L'un des chapitres s'intitule : "Allons nous vers un eugénisme libéral ?".  Les techniques de fécondation in vitro permettent déjà d'éliminer des risques de maladies génétiques graves mais aussi de choisir le sexe de son enfant, la couleur de ses yeux, ou sa taille présumée.
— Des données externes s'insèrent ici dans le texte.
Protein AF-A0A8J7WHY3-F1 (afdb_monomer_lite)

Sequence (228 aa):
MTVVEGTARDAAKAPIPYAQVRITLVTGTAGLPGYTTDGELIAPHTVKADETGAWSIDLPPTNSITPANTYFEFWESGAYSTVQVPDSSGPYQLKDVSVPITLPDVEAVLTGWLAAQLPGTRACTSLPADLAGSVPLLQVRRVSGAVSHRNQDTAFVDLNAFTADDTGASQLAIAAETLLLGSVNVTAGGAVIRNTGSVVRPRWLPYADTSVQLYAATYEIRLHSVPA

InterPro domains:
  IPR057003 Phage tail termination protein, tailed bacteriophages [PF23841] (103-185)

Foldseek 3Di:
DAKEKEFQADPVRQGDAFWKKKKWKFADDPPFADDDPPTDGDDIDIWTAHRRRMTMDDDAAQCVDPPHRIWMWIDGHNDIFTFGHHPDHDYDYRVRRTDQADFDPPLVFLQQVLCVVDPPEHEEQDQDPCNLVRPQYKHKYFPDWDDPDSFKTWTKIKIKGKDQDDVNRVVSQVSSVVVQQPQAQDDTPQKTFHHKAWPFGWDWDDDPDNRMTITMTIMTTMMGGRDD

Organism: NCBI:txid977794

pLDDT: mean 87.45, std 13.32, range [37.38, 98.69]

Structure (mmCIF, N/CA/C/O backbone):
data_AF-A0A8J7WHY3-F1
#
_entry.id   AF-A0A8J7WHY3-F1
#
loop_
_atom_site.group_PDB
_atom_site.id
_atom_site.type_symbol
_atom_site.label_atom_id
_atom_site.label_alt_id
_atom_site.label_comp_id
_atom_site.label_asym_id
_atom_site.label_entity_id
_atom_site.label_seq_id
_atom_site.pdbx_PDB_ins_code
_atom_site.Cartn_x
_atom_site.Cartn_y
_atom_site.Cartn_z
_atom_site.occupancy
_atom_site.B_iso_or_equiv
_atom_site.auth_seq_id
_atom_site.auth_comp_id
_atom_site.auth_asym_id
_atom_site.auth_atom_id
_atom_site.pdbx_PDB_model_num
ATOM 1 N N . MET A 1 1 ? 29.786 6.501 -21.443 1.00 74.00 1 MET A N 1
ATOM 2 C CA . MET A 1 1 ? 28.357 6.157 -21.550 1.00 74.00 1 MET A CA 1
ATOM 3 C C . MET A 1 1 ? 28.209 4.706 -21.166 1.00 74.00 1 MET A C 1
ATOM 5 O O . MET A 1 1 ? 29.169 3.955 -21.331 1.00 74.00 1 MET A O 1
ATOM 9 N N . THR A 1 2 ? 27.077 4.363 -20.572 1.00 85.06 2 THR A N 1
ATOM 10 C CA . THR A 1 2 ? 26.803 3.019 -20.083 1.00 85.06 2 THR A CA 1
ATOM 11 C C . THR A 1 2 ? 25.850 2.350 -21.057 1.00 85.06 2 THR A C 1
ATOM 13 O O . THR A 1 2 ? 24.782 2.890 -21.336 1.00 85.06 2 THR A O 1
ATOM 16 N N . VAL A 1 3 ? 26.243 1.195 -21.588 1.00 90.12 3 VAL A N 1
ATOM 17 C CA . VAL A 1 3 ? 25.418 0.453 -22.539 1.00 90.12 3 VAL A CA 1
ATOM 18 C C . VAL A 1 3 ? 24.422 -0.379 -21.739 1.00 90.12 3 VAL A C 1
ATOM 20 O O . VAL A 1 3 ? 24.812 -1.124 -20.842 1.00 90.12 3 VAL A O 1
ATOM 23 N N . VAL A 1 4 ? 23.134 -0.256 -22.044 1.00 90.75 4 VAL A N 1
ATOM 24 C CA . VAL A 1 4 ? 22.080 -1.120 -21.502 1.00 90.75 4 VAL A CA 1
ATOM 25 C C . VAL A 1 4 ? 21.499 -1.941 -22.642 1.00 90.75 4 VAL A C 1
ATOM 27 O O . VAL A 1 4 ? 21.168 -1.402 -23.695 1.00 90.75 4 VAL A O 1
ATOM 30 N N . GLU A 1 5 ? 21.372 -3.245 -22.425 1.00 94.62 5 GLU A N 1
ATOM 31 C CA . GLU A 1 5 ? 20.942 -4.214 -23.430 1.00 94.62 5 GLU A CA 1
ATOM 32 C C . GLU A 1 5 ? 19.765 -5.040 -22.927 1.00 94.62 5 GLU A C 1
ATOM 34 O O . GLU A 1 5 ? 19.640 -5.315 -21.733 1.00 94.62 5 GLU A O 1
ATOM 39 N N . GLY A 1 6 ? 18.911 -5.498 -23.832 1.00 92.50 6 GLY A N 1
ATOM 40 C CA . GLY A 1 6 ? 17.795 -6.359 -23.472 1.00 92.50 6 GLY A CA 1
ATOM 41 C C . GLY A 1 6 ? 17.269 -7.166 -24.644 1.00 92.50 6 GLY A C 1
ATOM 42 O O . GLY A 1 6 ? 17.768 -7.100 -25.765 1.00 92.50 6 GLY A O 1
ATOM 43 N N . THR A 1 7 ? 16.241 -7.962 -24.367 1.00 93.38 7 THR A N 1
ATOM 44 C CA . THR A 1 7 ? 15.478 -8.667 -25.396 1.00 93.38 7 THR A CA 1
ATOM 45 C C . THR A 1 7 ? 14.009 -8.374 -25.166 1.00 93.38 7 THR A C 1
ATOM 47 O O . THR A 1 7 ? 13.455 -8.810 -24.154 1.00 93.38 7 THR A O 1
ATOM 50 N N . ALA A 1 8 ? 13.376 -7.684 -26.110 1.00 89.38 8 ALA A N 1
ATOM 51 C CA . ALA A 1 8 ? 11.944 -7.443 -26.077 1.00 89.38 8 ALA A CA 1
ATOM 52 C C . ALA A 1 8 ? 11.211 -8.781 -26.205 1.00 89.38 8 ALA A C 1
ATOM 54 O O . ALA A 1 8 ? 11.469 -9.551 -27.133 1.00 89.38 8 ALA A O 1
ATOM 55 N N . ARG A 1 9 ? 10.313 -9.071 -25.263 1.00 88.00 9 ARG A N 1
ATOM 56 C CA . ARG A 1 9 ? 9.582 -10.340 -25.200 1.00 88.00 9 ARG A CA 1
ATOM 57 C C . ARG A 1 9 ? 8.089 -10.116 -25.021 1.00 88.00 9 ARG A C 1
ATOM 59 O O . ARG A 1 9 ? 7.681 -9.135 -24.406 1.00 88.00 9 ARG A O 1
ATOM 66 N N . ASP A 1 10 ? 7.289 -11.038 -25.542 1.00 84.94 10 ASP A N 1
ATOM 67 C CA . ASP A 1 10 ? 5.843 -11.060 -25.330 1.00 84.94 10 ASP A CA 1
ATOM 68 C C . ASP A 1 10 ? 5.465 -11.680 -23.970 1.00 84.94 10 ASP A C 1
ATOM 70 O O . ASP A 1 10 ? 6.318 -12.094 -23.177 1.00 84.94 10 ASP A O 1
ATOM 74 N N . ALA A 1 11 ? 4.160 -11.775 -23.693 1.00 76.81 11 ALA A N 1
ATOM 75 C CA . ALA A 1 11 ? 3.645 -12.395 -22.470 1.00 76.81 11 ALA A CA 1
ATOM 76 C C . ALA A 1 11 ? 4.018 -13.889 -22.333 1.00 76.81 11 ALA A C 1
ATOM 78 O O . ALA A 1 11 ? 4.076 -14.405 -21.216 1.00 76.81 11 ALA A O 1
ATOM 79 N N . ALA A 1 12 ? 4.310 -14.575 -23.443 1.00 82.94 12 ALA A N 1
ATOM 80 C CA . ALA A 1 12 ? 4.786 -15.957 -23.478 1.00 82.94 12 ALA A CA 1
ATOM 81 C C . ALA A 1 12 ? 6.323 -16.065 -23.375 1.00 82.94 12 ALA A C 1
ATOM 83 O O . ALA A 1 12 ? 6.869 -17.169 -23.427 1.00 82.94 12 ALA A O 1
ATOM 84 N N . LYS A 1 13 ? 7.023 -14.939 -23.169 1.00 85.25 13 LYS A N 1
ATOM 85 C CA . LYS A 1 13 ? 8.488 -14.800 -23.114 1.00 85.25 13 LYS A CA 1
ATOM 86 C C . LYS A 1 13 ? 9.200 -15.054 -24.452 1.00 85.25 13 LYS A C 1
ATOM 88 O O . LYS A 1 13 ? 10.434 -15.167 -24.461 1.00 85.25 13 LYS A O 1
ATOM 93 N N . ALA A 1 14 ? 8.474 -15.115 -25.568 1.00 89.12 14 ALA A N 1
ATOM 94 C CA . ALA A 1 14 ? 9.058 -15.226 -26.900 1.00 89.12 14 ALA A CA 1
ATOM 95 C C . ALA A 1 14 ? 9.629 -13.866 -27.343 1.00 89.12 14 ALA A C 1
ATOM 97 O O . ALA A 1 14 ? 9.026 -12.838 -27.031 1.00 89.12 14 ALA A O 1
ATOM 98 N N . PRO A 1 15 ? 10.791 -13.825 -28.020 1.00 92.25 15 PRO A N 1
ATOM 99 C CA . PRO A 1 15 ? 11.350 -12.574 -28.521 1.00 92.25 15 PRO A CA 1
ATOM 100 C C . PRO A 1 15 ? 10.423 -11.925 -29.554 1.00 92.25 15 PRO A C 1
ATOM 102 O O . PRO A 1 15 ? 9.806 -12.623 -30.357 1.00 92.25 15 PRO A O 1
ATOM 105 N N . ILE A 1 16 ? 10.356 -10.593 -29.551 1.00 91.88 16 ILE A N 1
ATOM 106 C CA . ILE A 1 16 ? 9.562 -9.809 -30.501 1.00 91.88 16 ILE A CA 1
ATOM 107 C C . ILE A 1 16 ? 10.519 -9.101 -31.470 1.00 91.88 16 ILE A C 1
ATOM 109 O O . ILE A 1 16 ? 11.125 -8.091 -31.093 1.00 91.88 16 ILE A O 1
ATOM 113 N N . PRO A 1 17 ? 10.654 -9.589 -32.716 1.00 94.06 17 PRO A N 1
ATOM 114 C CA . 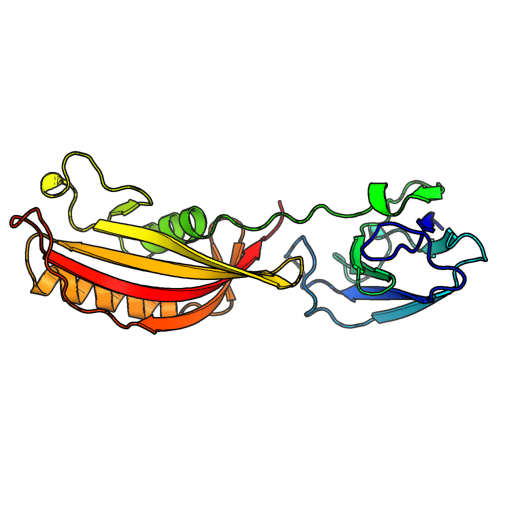PRO A 1 17 ? 11.471 -8.942 -33.733 1.00 94.06 17 PRO A CA 1
ATOM 115 C C . PRO A 1 17 ? 11.032 -7.497 -33.950 1.00 94.06 17 PRO A C 1
ATOM 117 O O . PRO A 1 17 ? 9.835 -7.212 -34.029 1.00 94.06 17 PRO A O 1
ATOM 120 N N . TYR A 1 18 ? 11.994 -6.585 -34.091 1.00 93.19 18 TYR A N 1
ATOM 121 C CA . TYR A 1 18 ? 11.731 -5.192 -34.462 1.00 93.19 18 TYR A CA 1
ATOM 122 C C . TYR A 1 18 ? 10.846 -4.399 -33.490 1.00 93.19 18 TYR A C 1
ATOM 124 O O . TYR A 1 18 ? 10.344 -3.332 -33.863 1.00 93.19 18 TYR A O 1
ATOM 132 N N . ALA A 1 19 ? 10.672 -4.889 -32.258 1.00 90.62 19 ALA A N 1
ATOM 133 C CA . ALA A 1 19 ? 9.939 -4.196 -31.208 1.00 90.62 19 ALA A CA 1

Faut-il devant cet état de fait adopter l'attitude quasi-hystérique de ceux pour qui la sélection des embryons s'apparente obligatoirement au nazisme ?  Citant Pierre-André Taguieff,  Bertrand Pulman a le courage d'aborder le sujet calmement en distinguant bien l'eugénisme collectif et coercitif planifié par une autorité supérieure, de celui opéré à titre personnel que la diversité et la complexité des motivations individuelles rendent fondamentalement distinct du premier.
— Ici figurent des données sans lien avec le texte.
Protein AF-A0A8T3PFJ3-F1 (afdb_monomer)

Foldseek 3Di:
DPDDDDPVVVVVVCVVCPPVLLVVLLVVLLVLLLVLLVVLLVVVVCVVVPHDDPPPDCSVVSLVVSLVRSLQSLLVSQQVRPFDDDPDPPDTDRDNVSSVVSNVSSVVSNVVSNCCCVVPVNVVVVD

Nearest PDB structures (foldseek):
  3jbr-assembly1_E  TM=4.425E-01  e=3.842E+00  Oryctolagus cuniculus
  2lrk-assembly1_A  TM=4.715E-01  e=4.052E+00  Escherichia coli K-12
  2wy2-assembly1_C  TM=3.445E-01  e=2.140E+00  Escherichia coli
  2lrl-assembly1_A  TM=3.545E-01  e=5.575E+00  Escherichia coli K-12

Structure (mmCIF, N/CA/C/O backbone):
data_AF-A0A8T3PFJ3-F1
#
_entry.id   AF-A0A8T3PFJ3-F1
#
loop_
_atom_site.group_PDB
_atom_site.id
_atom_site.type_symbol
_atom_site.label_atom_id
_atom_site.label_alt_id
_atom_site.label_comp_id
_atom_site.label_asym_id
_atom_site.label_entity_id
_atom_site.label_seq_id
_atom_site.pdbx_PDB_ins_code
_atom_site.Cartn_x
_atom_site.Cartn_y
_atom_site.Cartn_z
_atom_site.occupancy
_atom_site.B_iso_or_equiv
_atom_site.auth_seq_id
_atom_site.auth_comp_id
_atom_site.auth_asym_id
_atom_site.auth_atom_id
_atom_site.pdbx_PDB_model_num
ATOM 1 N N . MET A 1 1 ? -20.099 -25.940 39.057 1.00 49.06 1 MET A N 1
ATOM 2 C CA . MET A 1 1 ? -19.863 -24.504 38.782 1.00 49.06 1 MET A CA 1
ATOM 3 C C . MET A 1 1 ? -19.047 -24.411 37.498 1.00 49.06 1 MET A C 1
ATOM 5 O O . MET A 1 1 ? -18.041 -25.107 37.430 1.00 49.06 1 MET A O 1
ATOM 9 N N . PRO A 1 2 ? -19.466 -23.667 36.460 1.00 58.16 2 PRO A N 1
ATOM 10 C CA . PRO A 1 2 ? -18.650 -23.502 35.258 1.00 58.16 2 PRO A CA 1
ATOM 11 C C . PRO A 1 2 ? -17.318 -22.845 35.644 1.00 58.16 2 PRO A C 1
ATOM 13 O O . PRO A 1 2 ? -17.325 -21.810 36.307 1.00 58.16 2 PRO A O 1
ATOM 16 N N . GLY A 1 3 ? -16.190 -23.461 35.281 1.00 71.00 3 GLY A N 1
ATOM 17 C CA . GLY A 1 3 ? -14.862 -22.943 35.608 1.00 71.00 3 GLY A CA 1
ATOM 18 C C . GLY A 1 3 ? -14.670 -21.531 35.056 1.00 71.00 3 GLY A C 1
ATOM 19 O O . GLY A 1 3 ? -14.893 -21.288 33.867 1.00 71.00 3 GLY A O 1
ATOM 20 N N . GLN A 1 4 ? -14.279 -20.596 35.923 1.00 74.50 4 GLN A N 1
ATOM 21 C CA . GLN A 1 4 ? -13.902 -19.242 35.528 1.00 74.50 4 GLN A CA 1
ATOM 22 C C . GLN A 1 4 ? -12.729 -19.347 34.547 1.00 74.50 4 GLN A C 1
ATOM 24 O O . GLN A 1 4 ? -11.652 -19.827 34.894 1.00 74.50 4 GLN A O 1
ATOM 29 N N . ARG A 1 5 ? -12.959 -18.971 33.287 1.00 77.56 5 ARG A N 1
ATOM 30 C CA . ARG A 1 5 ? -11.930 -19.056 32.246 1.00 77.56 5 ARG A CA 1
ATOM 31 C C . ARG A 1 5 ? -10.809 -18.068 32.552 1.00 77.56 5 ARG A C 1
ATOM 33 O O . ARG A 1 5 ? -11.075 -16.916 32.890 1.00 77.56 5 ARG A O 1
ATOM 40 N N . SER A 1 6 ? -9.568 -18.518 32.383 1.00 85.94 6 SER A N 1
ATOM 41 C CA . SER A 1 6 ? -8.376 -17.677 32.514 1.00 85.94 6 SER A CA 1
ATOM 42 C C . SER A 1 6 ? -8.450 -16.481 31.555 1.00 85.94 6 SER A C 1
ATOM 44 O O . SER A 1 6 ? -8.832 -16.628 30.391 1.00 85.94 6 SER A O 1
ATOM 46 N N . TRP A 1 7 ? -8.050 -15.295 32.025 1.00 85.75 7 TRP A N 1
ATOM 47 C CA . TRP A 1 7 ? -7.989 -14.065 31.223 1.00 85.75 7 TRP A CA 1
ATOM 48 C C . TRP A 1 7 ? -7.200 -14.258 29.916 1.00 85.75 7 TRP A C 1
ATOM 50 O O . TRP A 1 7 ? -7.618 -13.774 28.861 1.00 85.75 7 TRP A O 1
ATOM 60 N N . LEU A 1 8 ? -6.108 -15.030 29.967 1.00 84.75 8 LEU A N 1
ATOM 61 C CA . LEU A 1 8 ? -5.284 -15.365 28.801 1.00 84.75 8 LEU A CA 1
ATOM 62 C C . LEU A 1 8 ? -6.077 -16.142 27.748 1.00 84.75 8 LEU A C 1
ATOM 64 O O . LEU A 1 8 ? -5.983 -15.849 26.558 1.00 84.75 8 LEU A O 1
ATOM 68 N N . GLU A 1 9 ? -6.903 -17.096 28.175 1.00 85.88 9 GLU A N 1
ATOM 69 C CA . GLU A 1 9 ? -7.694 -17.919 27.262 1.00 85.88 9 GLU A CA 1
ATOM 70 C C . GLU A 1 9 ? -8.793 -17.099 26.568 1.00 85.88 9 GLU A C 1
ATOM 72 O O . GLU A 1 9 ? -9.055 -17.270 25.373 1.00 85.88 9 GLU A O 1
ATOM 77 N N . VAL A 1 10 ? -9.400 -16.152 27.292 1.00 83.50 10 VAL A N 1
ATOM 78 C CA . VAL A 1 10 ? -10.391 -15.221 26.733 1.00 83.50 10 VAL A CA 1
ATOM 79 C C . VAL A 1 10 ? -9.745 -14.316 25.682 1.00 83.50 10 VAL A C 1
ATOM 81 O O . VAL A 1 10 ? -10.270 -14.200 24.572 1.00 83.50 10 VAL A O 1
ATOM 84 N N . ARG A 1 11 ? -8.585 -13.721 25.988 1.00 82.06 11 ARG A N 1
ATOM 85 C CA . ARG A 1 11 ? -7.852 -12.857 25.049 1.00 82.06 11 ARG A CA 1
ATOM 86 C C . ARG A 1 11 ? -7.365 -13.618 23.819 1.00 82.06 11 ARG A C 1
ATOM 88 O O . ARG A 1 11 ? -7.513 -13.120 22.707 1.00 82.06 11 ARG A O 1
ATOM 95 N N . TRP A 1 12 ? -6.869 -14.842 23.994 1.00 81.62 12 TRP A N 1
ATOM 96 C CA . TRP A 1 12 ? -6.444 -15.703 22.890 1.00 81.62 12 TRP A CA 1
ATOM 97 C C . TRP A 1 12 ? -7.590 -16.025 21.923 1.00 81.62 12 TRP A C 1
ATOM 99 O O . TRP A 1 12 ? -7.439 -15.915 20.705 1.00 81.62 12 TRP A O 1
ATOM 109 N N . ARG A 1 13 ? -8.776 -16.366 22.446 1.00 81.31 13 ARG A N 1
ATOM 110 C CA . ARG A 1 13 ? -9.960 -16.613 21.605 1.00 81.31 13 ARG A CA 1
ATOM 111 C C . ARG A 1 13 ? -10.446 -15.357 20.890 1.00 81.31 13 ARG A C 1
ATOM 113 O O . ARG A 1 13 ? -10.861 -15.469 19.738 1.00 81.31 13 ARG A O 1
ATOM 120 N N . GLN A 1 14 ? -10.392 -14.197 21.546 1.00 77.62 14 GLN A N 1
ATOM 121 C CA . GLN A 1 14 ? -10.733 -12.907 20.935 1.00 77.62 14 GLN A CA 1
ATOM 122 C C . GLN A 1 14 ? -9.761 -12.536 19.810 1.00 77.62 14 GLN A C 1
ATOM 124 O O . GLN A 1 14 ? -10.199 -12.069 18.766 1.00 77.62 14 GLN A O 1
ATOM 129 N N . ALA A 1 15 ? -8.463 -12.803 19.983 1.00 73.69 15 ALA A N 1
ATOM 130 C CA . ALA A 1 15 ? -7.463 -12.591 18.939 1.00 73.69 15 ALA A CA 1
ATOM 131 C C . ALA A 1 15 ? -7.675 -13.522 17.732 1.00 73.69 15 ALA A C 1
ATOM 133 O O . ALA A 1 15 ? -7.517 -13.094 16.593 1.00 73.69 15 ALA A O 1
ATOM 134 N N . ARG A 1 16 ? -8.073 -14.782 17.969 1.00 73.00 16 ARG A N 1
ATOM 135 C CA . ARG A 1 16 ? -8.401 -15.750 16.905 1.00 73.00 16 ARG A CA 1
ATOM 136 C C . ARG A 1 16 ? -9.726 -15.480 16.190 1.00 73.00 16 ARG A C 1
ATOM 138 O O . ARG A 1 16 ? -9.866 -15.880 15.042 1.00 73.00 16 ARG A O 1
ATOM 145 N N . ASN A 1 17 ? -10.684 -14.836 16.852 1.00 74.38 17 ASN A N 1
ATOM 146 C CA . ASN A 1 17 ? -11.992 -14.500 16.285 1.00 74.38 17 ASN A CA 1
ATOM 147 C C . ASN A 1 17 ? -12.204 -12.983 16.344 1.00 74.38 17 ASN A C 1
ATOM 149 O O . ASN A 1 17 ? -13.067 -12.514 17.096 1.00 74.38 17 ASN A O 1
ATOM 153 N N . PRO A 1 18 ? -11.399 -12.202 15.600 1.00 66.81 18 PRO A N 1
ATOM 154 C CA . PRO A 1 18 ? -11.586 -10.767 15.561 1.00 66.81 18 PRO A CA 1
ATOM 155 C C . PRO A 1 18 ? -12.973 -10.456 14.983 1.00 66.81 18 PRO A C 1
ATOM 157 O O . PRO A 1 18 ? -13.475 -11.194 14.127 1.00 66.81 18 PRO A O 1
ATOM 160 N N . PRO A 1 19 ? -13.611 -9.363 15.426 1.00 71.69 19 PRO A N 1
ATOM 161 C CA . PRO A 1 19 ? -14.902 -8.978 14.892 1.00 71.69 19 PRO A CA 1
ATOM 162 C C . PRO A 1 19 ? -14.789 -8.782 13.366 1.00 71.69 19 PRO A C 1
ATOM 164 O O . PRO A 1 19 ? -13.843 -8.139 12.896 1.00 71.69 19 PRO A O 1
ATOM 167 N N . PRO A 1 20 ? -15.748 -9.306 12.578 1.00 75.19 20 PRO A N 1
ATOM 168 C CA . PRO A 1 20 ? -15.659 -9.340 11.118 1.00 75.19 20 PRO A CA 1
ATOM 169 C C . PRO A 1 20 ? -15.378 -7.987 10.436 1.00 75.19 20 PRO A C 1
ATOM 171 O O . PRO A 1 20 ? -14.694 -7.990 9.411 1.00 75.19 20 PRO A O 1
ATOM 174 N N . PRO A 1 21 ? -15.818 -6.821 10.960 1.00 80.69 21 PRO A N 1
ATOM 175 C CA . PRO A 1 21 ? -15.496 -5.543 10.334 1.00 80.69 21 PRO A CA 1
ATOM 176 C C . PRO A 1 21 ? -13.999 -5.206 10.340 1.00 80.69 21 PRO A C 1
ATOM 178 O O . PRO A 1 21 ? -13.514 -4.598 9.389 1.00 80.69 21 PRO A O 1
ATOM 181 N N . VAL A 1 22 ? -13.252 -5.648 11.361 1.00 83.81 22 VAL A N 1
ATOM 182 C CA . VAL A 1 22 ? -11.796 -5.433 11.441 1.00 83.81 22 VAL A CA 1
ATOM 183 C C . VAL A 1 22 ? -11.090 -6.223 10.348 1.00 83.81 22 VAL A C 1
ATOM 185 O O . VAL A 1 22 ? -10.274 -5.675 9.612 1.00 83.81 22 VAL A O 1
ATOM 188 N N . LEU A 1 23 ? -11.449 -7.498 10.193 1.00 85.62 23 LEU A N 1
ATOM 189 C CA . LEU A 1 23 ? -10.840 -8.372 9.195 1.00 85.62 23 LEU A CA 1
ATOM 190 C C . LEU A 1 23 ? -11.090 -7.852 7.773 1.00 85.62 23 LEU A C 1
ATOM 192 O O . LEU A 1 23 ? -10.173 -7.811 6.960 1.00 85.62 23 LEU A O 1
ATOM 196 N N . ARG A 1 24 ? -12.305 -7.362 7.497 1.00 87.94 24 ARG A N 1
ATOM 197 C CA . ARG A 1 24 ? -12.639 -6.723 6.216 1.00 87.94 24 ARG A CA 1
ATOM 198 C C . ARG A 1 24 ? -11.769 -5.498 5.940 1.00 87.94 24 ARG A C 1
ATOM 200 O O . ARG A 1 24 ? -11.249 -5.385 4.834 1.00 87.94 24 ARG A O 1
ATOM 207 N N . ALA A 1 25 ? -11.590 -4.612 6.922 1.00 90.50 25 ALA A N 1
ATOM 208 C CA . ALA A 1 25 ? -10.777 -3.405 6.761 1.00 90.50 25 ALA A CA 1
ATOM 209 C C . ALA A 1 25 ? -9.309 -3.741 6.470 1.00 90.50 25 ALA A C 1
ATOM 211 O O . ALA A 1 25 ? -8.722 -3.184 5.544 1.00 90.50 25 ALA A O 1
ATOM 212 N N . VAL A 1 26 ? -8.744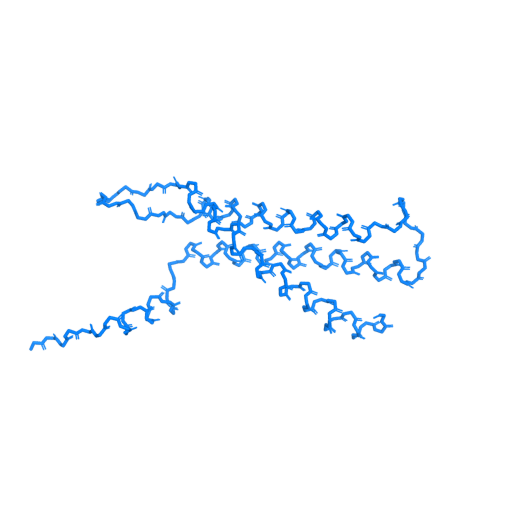 -4.705 7.203 1.00 91.31 26 VAL A N 1
ATOM 213 C CA . VAL A 1 26 ? -7.361 -5.156 7.000 1.00 91.31 26 VAL A CA 1
ATOM 214 C C . VAL A 1 26 ? -7.184 -5.804 5.627 1.00 91.31 26 VAL A C 1
ATOM 216 O O . VAL A 1 26 ? -6.250 -5.449 4.915 1.00 91.31 26 VAL A O 1
ATOM 219 N N . LEU A 1 27 ? -8.082 -6.709 5.221 1.00 93.31 27 LEU A N 1
ATOM 220 C CA . LEU A 1 27 ? -7.999 -7.372 3.915 1.00 93.31 27 LEU A CA 1
ATOM 221 C C . LEU A 1 27 ? -8.176 -6.396 2.748 1.00 93.31 27 LEU A C 1
ATOM 223 O O . LEU A 1 27 ? -7.471 -6.506 1.749 1.00 93.31 27 LEU A O 1
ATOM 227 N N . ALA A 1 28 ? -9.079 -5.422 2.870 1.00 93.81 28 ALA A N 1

La question de la rigidité des lois de bioéthique françaises est abordée tout au long de l'ouvrage : déficit de sperme, manque dramatique d'ovules, impossibilité de sélectionner un donneur, interdiction d'importer du sperme, interdiction de rémunérer un donneur, interdiction de l'AMP aux couples homosexuels, interdiction des mères porteuses, etc.
Alors que l'élargissement de l'AMP aux femmes seules ou aux couples homosexuels se banalise dans de nombreux pays, les français sont condamnés à un "tourisme procréatif" qui, bien entendu, n'est accessible qu'aux foyers les plus aisés.

Bertrand Pulman emploie deux fois le mot "déréguler" au lieu de "dérèglementer" (page 129 et 187) suivant en cela le contresens commun de la doxa antilibérale. Pourtant c'est bien l'angle libéral qui ressort lorsqu'il écrit, page 27 : « Certes, un tel point de vue vient bousculer  la tendance bien française à encadrer et à interdire » suivi par : « Notre livre est donc un  plaidoyer pour une liberté qui est en marche de toute façon, non pas parce que ses manifestations nous enthousiasmeraient a priori, mais parce que, entre la confiance et l'interdit, nous préférons la confiance. » et page 114 : "ce n'est pas parce qu'une demande émane d'une minorité qu'elle n'est pas recevable, dès lors que cette minorité ne cherche pas à imposer son point de vue et ses pratiques aux autres".

Un livre vraiment passionnant, optimiste et humaniste dans le vrai sens libéral du terme, c'est à dire qui attache plus d'importance aux désirs individuels qu'aux morales imposées.
100% GL compatible.  A lire ab-so-lu-ment.